**WHAT YOU HAVE TO DO**
The answer must be a bare number: the count of lines below that contain "backbone".

[MATERIAL PROVIDED Boundary: Start]

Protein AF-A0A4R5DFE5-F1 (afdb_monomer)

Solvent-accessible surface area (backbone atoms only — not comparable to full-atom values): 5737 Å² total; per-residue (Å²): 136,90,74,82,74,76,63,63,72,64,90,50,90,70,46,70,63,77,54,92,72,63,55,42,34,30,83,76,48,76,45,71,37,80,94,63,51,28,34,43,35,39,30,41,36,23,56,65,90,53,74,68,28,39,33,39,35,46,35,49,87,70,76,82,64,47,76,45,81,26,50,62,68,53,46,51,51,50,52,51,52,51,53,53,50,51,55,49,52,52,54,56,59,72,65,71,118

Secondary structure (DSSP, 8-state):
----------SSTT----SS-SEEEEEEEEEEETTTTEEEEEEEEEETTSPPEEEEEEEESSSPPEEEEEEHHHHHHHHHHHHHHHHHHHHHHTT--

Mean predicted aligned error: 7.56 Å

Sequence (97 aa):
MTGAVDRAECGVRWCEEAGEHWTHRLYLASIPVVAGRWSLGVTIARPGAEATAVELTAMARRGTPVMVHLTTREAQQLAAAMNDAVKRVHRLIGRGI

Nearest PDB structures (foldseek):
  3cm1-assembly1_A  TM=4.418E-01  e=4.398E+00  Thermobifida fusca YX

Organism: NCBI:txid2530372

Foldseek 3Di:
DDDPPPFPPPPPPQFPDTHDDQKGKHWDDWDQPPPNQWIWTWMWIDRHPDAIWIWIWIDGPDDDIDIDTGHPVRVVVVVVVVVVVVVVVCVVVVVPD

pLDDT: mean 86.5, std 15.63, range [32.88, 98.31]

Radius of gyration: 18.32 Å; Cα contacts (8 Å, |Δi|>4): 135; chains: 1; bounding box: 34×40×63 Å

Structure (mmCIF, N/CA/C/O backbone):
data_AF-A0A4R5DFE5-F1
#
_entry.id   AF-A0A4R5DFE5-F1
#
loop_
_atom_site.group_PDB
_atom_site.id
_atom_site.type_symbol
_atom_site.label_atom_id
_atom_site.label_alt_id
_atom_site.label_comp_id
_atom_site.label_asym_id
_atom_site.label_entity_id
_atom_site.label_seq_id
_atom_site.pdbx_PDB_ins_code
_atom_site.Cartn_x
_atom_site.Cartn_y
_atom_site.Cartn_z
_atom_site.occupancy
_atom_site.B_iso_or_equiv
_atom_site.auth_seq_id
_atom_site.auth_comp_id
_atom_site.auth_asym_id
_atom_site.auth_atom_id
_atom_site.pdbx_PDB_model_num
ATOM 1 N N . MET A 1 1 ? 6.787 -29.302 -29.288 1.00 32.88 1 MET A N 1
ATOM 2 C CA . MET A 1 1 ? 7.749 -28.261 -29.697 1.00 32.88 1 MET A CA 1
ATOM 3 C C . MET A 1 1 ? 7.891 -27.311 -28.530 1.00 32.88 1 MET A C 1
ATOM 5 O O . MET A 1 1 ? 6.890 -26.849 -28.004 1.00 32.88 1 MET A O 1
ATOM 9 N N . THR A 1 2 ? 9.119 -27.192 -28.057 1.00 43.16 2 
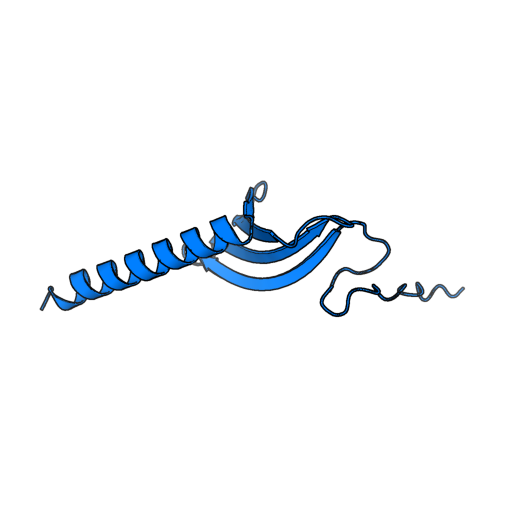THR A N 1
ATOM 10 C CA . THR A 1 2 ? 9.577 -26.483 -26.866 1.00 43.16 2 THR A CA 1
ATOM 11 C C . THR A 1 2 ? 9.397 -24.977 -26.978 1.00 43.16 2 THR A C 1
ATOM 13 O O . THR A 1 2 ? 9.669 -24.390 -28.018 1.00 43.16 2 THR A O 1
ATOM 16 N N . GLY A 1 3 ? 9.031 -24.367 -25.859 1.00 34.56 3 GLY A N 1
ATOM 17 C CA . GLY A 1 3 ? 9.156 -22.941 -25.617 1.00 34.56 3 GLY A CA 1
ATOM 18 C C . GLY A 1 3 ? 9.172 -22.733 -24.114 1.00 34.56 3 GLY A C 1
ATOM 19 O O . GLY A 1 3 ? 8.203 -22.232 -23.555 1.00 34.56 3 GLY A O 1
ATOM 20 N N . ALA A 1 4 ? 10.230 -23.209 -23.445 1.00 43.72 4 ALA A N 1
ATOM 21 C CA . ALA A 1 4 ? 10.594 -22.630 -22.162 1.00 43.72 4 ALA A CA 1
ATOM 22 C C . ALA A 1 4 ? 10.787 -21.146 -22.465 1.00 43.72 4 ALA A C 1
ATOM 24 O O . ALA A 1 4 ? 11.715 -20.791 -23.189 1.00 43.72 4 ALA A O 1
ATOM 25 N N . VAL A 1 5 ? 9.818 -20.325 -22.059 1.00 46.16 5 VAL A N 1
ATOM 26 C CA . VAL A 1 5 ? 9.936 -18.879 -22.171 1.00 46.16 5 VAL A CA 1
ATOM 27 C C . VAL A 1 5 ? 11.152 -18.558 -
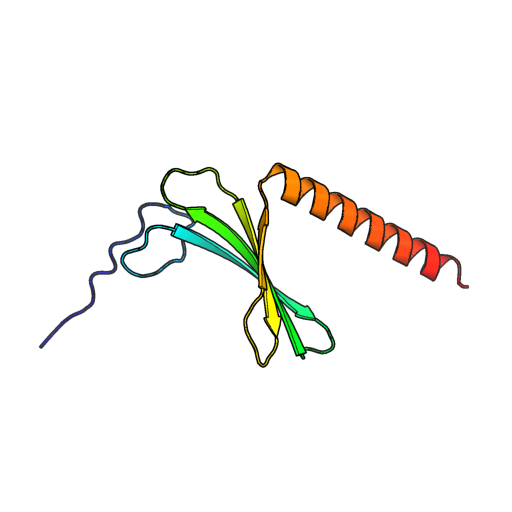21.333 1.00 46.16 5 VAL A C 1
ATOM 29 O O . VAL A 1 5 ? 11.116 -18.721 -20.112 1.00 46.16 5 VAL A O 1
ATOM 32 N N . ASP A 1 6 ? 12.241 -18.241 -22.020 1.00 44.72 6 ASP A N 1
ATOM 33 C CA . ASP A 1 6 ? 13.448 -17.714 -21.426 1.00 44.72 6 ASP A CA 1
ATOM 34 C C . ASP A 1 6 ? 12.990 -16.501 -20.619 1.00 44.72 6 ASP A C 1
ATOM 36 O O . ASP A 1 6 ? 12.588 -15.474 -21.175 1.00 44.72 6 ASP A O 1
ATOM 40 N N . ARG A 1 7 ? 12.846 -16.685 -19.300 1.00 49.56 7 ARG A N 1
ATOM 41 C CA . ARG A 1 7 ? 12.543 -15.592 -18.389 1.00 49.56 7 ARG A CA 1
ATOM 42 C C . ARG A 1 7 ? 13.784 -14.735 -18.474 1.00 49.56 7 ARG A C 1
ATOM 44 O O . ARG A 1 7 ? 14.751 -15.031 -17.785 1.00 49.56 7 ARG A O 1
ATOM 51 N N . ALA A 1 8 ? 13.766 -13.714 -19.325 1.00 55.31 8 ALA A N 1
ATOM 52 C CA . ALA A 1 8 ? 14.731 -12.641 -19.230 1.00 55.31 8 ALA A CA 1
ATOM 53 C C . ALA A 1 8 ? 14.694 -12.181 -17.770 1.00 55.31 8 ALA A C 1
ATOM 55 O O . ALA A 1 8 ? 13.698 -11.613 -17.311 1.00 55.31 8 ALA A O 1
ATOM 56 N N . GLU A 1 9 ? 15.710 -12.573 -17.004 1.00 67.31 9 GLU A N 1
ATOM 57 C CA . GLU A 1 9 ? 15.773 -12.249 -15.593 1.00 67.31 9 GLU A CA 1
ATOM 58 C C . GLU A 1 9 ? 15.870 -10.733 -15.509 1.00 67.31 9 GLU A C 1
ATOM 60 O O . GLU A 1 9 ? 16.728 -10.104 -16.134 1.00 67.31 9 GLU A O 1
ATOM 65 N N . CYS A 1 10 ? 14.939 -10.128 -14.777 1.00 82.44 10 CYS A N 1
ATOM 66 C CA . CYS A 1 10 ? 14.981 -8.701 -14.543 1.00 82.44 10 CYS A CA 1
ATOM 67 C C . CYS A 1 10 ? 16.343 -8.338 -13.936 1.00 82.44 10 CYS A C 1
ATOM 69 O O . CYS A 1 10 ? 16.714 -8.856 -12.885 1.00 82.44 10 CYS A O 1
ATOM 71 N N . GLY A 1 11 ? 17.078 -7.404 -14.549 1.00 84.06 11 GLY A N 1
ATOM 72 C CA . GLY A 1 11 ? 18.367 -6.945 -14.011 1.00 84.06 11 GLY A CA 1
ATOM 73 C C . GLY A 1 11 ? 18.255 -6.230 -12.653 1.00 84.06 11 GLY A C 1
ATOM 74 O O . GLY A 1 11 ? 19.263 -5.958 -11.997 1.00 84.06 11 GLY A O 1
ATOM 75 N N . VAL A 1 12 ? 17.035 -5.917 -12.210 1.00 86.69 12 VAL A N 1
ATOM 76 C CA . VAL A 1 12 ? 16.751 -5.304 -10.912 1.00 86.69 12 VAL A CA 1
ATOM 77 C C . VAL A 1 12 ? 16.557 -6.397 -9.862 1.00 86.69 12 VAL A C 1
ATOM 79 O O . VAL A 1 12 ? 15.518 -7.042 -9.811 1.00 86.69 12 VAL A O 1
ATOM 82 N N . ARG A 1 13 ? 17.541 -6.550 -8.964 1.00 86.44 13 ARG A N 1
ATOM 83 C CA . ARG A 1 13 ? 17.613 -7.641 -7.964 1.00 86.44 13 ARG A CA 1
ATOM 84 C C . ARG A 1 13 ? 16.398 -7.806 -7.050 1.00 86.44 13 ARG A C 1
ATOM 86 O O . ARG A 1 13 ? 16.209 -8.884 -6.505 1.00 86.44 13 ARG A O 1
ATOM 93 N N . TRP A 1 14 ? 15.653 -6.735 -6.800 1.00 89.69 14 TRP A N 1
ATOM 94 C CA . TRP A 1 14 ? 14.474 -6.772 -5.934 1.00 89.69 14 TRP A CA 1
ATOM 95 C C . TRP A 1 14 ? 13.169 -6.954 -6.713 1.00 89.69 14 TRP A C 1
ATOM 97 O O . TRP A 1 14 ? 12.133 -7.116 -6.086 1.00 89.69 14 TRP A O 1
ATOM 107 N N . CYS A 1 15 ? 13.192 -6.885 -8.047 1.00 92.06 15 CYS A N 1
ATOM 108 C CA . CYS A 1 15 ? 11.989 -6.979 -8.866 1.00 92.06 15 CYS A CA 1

[MATERIAL PROVIDED Boundary: End]

**SOLUTION FOR THIS EXERCISE**
2